Your answer is the lines below, exactly, from the one that contains "ATOM 53 O O" through the one that contains "ATOM 85 C C", both included.

*** WORKING DATA ***

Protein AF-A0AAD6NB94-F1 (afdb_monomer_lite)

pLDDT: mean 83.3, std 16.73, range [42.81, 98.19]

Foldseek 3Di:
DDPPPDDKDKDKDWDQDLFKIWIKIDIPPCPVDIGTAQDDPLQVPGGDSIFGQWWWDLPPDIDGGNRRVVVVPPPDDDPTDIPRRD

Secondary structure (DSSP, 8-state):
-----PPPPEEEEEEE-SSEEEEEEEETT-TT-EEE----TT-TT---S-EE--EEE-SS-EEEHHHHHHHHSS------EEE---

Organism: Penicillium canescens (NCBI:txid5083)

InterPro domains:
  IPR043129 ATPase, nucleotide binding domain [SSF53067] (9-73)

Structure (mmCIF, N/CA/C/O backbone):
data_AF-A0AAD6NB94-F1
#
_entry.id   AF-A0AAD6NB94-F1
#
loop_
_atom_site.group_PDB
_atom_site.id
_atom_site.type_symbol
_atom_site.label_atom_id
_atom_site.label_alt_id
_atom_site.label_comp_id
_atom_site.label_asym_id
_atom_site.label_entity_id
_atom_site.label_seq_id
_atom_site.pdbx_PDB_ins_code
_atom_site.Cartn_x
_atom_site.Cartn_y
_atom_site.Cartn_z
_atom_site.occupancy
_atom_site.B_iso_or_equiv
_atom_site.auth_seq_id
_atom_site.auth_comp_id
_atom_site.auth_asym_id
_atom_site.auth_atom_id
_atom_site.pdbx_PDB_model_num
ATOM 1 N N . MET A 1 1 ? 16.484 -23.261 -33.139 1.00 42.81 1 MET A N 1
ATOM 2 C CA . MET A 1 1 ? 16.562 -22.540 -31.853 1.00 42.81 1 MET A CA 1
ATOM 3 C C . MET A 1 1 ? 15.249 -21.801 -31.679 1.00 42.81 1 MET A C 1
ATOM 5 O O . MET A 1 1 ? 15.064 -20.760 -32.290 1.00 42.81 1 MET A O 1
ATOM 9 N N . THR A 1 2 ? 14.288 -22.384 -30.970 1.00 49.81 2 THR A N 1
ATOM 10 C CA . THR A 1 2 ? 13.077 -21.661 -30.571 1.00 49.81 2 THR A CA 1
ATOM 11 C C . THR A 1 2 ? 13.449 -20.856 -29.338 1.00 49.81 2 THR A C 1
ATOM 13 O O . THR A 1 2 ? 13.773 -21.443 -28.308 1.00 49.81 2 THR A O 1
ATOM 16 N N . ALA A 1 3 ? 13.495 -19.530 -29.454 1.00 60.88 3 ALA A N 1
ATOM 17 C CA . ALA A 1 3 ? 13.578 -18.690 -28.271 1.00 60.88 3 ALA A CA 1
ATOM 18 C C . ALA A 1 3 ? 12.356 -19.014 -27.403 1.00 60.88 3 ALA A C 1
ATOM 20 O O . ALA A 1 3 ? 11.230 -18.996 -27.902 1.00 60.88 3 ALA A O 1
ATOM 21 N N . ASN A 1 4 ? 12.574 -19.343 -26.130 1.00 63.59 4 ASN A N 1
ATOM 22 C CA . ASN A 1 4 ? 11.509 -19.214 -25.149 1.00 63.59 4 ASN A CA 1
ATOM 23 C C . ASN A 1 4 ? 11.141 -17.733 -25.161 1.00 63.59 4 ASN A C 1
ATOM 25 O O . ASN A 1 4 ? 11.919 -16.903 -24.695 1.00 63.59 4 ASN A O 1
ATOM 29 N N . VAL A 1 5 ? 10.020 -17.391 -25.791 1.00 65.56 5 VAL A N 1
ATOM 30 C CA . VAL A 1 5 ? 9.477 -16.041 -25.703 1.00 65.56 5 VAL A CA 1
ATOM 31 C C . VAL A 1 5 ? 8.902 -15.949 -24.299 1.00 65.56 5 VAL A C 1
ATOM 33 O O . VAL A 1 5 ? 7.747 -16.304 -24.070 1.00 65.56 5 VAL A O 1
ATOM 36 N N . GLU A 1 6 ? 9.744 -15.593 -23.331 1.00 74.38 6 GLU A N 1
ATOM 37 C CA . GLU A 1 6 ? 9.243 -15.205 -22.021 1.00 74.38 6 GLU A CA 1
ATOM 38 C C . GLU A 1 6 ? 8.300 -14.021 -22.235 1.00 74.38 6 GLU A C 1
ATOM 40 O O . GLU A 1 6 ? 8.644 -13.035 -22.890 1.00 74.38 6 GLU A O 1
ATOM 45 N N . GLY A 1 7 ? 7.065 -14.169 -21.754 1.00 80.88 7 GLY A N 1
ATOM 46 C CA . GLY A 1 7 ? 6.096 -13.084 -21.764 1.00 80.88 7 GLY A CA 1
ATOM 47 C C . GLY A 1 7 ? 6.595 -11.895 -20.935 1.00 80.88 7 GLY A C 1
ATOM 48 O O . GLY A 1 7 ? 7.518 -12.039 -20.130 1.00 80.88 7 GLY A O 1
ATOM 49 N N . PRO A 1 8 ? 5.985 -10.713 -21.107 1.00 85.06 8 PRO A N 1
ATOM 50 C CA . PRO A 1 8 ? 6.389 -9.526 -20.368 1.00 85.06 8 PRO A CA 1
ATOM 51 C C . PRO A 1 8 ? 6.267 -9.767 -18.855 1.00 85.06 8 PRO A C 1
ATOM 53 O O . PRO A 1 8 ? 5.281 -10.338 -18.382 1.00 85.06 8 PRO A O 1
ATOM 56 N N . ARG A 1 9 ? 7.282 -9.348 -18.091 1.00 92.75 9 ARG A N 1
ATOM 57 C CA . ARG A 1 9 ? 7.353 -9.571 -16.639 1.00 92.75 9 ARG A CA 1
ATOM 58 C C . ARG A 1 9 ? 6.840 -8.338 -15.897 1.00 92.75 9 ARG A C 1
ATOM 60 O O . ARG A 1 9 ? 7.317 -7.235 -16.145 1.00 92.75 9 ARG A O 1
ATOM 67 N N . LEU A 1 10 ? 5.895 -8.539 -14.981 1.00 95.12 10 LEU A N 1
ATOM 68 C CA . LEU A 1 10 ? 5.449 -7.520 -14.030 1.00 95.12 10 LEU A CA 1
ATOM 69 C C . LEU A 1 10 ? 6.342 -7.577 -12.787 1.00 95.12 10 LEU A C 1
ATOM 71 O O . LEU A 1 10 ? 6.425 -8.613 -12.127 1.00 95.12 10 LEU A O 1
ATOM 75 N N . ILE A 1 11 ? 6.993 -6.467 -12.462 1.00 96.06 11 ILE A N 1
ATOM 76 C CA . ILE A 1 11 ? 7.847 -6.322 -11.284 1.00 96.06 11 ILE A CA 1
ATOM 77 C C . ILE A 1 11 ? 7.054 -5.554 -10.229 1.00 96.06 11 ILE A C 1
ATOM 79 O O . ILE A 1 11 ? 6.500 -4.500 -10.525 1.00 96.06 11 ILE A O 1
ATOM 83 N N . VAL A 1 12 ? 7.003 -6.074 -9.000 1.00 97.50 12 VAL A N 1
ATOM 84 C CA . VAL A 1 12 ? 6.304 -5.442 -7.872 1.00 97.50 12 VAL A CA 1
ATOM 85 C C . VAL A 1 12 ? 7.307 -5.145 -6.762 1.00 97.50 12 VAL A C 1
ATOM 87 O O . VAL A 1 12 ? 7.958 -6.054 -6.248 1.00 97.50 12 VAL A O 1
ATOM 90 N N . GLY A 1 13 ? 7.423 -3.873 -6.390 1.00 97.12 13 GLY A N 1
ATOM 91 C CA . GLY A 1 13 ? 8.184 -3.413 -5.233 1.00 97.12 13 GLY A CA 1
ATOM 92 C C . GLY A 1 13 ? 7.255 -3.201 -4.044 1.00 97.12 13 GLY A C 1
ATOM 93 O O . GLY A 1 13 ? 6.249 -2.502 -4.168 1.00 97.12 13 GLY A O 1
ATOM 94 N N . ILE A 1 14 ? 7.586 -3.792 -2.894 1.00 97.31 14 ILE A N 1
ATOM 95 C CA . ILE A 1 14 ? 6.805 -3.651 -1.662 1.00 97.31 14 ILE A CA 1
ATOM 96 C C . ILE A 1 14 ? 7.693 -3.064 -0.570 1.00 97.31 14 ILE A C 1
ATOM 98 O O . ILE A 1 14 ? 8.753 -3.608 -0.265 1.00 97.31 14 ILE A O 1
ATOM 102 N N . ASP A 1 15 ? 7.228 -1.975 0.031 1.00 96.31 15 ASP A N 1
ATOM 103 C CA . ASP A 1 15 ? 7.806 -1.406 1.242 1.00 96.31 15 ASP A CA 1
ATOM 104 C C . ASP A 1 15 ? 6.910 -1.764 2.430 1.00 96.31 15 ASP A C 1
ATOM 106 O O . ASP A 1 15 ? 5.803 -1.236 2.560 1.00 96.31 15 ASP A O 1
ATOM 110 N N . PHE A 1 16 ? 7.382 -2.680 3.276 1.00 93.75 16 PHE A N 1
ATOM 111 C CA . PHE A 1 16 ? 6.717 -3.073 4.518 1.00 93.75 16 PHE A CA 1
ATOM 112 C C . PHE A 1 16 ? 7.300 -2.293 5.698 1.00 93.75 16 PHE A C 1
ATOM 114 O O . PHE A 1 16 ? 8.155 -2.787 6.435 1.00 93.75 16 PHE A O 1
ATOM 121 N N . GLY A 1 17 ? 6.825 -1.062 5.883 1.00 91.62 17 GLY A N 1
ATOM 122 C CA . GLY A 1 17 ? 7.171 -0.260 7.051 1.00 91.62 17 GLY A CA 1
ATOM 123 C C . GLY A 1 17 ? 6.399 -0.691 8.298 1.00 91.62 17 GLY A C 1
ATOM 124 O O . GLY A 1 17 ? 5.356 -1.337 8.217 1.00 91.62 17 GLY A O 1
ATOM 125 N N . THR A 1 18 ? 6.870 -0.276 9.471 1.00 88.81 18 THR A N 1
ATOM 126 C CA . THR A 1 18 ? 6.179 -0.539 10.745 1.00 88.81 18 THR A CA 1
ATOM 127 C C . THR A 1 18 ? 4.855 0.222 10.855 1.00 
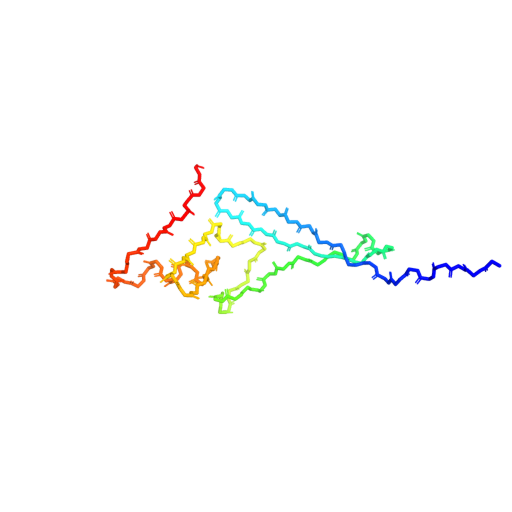88.81 18 THR A C 1
ATOM 129 O O . THR A 1 18 ? 3.852 -0.349 11.274 1.00 88.81 18 THR A O 1
ATOM 132 N N . THR A 1 19 ? 4.831 1.493 10.440 1.00 90.62 19 THR A N 1
ATOM 133 C CA . THR A 1 19 ? 3.637 2.355 10.513 1.00 90.62 19 THR A CA 1
ATOM 134 C C . THR A 1 19 ? 2.849 2.386 9.211 1.00 90.62 19 THR A C 1
ATOM 136 O O . THR A 1 19 ? 1.621 2.357 9.236 1.00 90.62 19 THR A O 1
ATOM 139 N N . PHE A 1 20 ? 3.541 2.456 8.074 1.00 95.00 20 PHE A N 1
ATOM 140 C CA . PHE A 1 20 ? 2.919 2.562 6.759 1.00 95.00 20 PHE A CA 1
ATOM 141 C C . PHE A 1 20 ? 3.609 1.642 5.754 1.00 95.00 20 PHE A C 1
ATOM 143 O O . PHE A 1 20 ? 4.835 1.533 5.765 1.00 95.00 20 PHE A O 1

***

TASK ANSWER:
ATOM 53 O O . PRO A 1 8 ? 5.281 -10.338 -18.382 1.00 85.06 8 PRO A O 1
ATOM 56 N N . ARG A 1 9 ? 7.282 -9.348 -18.091 1.00 92.75 9 ARG A N 1
ATOM 57 C CA . ARG A 1 9 ? 7.353 -9.571 -16.639 1.00 92.75 9 ARG A CA 1
ATOM 58 C C . ARG A 1 9 ? 6.840 -8.338 -15.897 1.00 92.75 9 ARG A C 1
ATOM 60 O O . ARG A 1 9 ? 7.317 -7.235 -16.145 1.00 92.75 9 ARG A O 1
ATOM 67 N N . LEU A 1 10 ? 5.895 -8.539 -14.981 1.00 95.12 10 LEU A N 1
ATOM 68 C CA . LEU A 1 10 ? 5.449 -7.520 -14.030 1.00 95.12 10 LEU A CA 1
ATOM 69 C C . LEU A 1 10 ? 6.342 -7.577 -12.787 1.00 95.12 10 LEU A C 1
ATOM 71 O O . LEU A 1 10 ? 6.425 -8.613 -12.127 1.00 95.12 10 LEU A O 1
ATOM 75 N N . ILE A 1 11 ? 6.993 -6.467 -12.462 1.00 96.06 11 ILE A N 1
ATOM 76 C CA . ILE A 1 11 ? 7.847 -6.322 -11.284 1.00 96.06 11 ILE A CA 1
ATOM 77 C C . ILE A 1 11 ? 7.054 -5.554 -10.229 1.00 96.06 11 ILE A C 1
ATOM 79 O O . ILE A 1 11 ? 6.500 -4.500 -10.525 1.00 96.06 11 ILE A O 1
ATOM 83 N N . VAL A 1 12 ? 7.003 -6.074 -9.000 1.00 97.50 12 VAL A N 1
ATOM 84 C CA . VAL A 1 12 ? 6.304 -5.442 -7.872 1.00 97.50 12 VAL A CA 1
ATOM 85 C C . VAL A 1 12 ? 7.307 -5.145 -6.762 1.00 97.50 12 VAL A C 1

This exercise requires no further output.